**About this exercise**.
Scan the records below for the word "accessible". Copy each line where it appears.

**Material for this task**.
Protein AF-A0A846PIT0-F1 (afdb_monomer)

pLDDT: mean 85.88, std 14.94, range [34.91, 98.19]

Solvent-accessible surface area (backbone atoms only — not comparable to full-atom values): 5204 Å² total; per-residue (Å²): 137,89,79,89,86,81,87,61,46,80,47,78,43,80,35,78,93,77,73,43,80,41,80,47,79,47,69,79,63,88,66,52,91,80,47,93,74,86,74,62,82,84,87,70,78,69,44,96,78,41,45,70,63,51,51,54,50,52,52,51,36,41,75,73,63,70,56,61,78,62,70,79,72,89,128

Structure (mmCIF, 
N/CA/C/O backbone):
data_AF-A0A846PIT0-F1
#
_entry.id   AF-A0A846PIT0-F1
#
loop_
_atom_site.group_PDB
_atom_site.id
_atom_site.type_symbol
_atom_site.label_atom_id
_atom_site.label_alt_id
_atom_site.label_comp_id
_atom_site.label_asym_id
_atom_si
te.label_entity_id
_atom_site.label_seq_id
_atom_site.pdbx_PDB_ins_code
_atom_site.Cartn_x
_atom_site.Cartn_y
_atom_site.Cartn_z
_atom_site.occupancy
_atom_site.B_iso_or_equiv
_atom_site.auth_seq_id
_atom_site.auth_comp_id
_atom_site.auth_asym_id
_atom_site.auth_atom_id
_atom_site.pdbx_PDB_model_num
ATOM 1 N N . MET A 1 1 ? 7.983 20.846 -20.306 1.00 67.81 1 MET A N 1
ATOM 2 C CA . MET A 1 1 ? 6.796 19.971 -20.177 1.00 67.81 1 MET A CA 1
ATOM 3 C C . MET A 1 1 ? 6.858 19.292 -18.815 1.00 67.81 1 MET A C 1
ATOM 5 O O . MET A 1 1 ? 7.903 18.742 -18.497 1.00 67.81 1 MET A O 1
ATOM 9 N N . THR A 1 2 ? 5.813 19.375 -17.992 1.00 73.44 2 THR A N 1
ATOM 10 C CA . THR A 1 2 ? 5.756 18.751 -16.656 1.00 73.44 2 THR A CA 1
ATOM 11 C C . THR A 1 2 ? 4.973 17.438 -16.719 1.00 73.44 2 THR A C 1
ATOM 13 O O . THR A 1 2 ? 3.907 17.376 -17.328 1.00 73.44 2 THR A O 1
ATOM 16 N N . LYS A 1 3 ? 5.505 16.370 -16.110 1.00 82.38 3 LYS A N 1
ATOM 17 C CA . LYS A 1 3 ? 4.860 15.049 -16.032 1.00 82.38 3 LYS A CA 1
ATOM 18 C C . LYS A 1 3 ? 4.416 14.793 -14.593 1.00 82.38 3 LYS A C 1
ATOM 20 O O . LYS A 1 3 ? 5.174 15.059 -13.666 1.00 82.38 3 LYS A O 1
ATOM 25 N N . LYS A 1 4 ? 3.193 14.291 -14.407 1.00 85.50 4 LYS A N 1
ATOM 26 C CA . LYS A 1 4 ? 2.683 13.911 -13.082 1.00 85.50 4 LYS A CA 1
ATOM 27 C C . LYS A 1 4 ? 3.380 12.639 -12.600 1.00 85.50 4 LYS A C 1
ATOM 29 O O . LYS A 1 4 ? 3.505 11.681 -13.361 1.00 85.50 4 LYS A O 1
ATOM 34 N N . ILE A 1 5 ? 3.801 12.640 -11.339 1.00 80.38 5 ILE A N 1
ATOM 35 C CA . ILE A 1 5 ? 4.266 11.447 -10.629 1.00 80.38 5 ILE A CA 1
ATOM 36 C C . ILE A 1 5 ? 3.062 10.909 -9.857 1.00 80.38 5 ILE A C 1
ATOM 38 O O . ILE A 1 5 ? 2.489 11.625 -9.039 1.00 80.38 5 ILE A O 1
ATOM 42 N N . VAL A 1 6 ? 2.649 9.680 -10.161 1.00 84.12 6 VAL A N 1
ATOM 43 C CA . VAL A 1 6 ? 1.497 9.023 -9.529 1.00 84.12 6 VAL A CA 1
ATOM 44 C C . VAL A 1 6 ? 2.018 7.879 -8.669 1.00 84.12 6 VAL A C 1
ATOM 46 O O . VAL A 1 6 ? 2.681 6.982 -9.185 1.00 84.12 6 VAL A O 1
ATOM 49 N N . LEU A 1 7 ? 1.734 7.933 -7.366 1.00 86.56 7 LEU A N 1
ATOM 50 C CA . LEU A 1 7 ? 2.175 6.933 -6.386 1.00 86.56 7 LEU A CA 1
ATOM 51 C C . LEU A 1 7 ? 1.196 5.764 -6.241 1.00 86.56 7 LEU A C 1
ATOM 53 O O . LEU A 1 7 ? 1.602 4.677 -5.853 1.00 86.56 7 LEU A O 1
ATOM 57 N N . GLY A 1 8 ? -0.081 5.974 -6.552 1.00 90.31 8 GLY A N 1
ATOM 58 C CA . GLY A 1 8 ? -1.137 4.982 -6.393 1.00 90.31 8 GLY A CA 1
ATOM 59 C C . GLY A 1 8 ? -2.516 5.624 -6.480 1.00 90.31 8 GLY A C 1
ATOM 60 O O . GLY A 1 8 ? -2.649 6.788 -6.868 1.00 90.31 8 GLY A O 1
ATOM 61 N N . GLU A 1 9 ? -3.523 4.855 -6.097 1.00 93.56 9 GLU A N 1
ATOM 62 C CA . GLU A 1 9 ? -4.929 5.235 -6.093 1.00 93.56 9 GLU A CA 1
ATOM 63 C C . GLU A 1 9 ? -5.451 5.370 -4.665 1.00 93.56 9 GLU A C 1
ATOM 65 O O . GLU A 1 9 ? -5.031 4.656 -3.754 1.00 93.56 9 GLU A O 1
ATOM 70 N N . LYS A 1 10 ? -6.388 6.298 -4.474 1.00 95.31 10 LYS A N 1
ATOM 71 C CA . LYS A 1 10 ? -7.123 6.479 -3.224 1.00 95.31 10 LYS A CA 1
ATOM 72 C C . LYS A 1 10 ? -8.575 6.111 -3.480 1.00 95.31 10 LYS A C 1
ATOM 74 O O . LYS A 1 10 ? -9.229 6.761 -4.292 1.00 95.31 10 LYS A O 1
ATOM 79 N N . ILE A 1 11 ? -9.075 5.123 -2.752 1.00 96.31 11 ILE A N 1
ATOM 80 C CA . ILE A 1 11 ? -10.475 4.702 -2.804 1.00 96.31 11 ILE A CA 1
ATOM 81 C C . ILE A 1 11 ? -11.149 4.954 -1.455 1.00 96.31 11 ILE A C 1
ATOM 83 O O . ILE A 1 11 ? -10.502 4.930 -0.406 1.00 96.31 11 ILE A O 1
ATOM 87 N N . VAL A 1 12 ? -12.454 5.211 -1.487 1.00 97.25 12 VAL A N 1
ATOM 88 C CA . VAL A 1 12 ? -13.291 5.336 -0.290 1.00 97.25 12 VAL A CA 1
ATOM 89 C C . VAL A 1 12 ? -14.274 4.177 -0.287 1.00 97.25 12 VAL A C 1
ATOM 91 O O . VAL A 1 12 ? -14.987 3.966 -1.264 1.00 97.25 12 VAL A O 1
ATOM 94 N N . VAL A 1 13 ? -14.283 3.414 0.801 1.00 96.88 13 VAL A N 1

---

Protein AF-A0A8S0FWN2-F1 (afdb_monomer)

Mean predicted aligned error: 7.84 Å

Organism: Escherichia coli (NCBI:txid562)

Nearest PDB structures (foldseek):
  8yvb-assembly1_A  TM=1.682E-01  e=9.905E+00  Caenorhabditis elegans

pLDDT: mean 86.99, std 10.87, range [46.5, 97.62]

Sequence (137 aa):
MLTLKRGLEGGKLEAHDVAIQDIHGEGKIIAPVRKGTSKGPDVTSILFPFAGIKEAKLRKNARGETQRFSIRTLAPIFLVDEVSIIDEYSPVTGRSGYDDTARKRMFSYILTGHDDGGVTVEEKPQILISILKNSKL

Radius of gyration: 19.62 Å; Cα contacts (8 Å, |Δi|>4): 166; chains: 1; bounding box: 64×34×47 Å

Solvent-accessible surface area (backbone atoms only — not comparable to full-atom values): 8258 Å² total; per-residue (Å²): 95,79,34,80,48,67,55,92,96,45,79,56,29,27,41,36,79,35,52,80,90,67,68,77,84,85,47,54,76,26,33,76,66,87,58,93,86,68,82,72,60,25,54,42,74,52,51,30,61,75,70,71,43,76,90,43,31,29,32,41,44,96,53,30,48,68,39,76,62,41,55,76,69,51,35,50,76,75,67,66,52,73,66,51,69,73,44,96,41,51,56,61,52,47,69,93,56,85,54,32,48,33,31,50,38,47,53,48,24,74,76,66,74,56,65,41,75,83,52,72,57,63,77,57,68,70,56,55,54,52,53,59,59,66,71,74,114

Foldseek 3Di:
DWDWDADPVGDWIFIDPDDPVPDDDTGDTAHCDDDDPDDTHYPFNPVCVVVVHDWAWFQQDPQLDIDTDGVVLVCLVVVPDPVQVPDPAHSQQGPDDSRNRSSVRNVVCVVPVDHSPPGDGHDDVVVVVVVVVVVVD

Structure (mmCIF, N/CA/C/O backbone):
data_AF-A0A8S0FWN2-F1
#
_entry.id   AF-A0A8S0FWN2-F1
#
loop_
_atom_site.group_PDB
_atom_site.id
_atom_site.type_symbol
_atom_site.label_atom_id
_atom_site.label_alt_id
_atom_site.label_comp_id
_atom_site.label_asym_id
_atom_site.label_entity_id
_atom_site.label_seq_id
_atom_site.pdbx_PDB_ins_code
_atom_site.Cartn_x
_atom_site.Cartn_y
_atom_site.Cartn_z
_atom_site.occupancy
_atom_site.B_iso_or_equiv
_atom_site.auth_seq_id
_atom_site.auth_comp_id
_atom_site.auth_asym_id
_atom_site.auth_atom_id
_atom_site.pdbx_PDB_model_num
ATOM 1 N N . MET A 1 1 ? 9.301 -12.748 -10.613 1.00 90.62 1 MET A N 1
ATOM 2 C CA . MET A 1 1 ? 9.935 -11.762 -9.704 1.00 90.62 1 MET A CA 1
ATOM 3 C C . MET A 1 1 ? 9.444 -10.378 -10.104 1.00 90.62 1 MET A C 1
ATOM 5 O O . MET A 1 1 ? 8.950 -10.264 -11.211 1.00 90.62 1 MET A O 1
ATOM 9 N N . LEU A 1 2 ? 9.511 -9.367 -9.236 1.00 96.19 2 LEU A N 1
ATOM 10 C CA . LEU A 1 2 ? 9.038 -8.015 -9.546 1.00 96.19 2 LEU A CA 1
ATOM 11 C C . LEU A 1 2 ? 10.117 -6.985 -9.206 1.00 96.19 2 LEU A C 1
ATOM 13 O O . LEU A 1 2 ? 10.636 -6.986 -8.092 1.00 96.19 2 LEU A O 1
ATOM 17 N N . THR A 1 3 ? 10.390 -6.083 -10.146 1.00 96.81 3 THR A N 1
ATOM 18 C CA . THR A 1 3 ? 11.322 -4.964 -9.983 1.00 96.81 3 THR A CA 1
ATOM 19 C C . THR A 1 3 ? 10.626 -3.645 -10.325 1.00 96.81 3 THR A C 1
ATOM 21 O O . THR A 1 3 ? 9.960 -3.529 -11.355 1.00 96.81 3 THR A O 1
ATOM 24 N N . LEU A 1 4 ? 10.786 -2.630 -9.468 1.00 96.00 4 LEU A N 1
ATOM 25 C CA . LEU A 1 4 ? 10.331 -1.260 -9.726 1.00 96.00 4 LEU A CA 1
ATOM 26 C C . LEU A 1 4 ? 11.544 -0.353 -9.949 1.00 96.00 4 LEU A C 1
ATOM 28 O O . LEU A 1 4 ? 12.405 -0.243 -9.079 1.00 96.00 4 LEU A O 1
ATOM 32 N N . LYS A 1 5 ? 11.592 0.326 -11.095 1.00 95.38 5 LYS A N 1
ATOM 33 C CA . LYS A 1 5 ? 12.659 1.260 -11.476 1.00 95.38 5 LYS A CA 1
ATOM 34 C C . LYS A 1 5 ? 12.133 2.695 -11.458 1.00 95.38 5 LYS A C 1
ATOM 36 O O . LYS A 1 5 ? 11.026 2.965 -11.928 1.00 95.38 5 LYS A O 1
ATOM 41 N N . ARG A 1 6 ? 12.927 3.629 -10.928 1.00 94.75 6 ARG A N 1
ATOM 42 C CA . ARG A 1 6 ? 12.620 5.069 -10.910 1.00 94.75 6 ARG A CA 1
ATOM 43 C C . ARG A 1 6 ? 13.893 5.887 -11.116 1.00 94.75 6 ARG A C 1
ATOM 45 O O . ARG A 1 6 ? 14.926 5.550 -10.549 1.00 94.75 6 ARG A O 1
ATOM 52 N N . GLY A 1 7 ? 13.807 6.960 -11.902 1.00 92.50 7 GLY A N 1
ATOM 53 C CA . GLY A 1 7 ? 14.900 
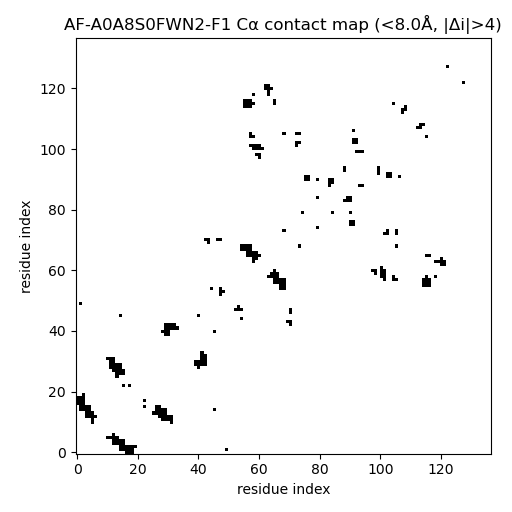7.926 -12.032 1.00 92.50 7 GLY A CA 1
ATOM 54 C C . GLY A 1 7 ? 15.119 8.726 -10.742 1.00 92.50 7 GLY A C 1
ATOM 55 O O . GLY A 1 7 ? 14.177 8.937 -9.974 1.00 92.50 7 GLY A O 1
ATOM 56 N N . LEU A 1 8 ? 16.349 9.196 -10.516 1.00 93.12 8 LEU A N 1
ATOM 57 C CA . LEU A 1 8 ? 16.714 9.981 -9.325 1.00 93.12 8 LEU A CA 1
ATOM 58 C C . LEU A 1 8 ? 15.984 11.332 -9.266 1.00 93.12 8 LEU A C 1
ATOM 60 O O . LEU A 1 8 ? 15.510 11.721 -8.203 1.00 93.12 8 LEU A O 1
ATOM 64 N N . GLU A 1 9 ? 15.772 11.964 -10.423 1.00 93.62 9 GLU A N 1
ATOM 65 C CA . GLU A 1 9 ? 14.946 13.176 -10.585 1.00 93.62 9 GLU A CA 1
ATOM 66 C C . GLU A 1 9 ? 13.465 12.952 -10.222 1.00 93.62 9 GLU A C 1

==

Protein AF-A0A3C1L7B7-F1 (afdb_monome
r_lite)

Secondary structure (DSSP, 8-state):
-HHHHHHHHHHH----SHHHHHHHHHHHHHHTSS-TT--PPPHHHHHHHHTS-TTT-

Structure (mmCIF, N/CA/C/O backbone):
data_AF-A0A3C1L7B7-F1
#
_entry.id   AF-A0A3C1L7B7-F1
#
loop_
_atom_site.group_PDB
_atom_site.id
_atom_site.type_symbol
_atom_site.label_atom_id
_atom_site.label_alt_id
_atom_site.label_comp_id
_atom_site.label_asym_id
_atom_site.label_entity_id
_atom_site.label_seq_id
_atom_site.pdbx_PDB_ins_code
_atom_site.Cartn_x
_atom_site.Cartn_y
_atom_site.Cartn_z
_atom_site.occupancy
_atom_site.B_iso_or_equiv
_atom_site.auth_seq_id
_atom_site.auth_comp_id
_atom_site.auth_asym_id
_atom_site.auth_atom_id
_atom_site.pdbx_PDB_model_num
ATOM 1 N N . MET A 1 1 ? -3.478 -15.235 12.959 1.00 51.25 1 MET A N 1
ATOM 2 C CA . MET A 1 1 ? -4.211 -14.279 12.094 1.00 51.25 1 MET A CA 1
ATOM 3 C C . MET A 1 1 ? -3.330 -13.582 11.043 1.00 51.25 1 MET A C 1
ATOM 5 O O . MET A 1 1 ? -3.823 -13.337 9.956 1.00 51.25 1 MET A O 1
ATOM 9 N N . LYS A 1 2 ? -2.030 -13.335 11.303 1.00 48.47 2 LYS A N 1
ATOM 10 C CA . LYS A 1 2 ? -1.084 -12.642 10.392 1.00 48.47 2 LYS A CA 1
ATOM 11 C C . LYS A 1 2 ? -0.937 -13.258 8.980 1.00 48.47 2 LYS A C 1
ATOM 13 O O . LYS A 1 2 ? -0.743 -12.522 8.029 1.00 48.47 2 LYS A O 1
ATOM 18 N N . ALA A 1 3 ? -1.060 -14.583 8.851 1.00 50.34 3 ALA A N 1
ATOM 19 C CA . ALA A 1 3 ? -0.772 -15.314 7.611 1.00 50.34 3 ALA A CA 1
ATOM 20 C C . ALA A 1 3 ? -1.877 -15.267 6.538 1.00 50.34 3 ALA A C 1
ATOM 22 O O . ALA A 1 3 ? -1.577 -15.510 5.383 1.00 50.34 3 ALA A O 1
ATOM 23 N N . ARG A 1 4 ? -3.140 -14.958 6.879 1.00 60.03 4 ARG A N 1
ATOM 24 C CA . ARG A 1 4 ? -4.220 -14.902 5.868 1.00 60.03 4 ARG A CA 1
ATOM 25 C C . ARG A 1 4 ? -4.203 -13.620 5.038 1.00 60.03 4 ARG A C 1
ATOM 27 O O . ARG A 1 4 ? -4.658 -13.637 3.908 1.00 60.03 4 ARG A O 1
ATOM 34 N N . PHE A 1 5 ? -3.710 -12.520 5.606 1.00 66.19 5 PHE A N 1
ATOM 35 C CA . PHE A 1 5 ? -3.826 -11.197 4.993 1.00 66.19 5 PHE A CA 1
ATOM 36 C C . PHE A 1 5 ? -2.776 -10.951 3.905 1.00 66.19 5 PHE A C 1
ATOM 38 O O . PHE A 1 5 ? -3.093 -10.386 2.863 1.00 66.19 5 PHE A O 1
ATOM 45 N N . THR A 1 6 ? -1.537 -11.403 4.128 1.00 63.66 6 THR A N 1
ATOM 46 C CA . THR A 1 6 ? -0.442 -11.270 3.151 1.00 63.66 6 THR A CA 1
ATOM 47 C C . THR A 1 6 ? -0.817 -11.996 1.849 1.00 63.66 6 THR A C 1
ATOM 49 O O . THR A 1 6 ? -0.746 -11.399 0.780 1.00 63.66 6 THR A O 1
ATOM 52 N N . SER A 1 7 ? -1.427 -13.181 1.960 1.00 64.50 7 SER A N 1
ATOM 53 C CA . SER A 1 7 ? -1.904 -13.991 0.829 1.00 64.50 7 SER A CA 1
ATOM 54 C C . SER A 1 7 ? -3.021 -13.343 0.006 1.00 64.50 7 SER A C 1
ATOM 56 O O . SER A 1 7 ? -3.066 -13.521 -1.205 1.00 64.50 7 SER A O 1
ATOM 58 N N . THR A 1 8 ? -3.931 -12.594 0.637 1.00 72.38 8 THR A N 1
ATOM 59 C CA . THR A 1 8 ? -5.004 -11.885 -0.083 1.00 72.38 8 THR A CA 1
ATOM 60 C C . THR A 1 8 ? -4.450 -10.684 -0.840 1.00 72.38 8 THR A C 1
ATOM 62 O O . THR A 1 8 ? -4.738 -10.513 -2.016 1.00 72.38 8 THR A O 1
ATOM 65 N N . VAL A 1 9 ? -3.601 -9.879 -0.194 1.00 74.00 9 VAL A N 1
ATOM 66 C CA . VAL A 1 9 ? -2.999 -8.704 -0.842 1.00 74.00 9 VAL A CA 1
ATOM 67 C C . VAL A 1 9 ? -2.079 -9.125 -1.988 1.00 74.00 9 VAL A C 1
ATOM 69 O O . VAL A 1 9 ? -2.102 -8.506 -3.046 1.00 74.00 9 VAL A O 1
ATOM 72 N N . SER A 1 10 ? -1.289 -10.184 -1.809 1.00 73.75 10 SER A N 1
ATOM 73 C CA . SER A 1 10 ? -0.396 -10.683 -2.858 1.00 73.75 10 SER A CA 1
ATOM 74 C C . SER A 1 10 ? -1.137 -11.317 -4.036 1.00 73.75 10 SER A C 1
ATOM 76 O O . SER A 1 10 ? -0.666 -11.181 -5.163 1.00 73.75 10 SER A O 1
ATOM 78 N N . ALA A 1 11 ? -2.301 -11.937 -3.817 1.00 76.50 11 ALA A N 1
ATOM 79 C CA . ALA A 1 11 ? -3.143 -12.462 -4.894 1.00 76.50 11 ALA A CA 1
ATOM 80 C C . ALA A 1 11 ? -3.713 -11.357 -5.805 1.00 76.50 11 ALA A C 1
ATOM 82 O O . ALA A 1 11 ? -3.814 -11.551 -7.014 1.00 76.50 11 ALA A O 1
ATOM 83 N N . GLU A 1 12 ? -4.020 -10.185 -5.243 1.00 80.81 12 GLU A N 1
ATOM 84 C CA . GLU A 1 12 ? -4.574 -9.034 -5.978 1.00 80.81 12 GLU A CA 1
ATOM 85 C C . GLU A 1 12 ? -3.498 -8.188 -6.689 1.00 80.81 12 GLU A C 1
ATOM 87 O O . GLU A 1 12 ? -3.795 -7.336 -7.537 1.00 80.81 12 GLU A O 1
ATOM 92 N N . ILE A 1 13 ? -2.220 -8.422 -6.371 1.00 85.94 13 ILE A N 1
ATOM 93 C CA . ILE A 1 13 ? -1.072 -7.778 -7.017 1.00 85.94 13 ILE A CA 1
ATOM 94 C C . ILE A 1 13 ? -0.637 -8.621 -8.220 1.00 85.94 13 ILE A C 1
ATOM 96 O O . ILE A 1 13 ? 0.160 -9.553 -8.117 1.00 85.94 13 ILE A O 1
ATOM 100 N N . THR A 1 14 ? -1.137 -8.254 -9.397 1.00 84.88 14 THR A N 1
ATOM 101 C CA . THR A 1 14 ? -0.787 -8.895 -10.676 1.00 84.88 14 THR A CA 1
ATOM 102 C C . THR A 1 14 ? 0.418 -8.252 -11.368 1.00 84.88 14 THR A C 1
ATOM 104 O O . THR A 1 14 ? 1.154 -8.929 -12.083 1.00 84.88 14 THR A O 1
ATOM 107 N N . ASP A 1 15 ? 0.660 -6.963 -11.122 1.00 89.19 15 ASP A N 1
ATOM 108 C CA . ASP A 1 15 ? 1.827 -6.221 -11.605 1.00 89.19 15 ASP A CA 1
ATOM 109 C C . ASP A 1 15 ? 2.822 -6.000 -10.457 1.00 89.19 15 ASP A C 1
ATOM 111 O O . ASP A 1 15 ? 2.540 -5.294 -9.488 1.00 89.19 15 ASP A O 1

**Solution for this exercise**.
Solvent-accessible surface area (backbone atoms only — not comparable to full-atom values): 5204 Å² total; per-residue (Å²): 137,89,79,89,86,81,87,61,46,80,47,78,43,80,35,78,93,77,73,43,80,41,80,47,79,47,69,79,63,88,66,52,91,80,47,93,74,86,74,62,82,84,87,70,78,69,44,96,78,41,45,70,63,51,51,54,50,52,52,51,36,41,75,73,63,70,56,61,78,62,70,79,72,89,128
Solvent-accessible surface area (backbone atoms only — not comparable to full-atom values): 8258 Å² total; per-residue (Å²): 95,79,34,80,48,67,55,92,96,45,79,56,29,27,41,36,79,35,52,80,90,67,68,77,84,85,47,54,76,26,33,76,66,87,58,93,86,68,82,72,60,25,54,42,74,52,51,30,61,75,70,71,43,76,90,43,31,29,32,41,44,96,53,30,48,68,39,76,62,41,55,76,69,51,35,50,76,75,67,66,52,73,66,51,69,73,44,96,41,51,56,61,52,47,69,93,56,85,54,32,48,33,31,50,38,47,53,48,24,74,76,66,74,56,65,41,75,83,52,72,57,63,77,57,68,70,56,55,54,52,53,59,59,66,71,74,114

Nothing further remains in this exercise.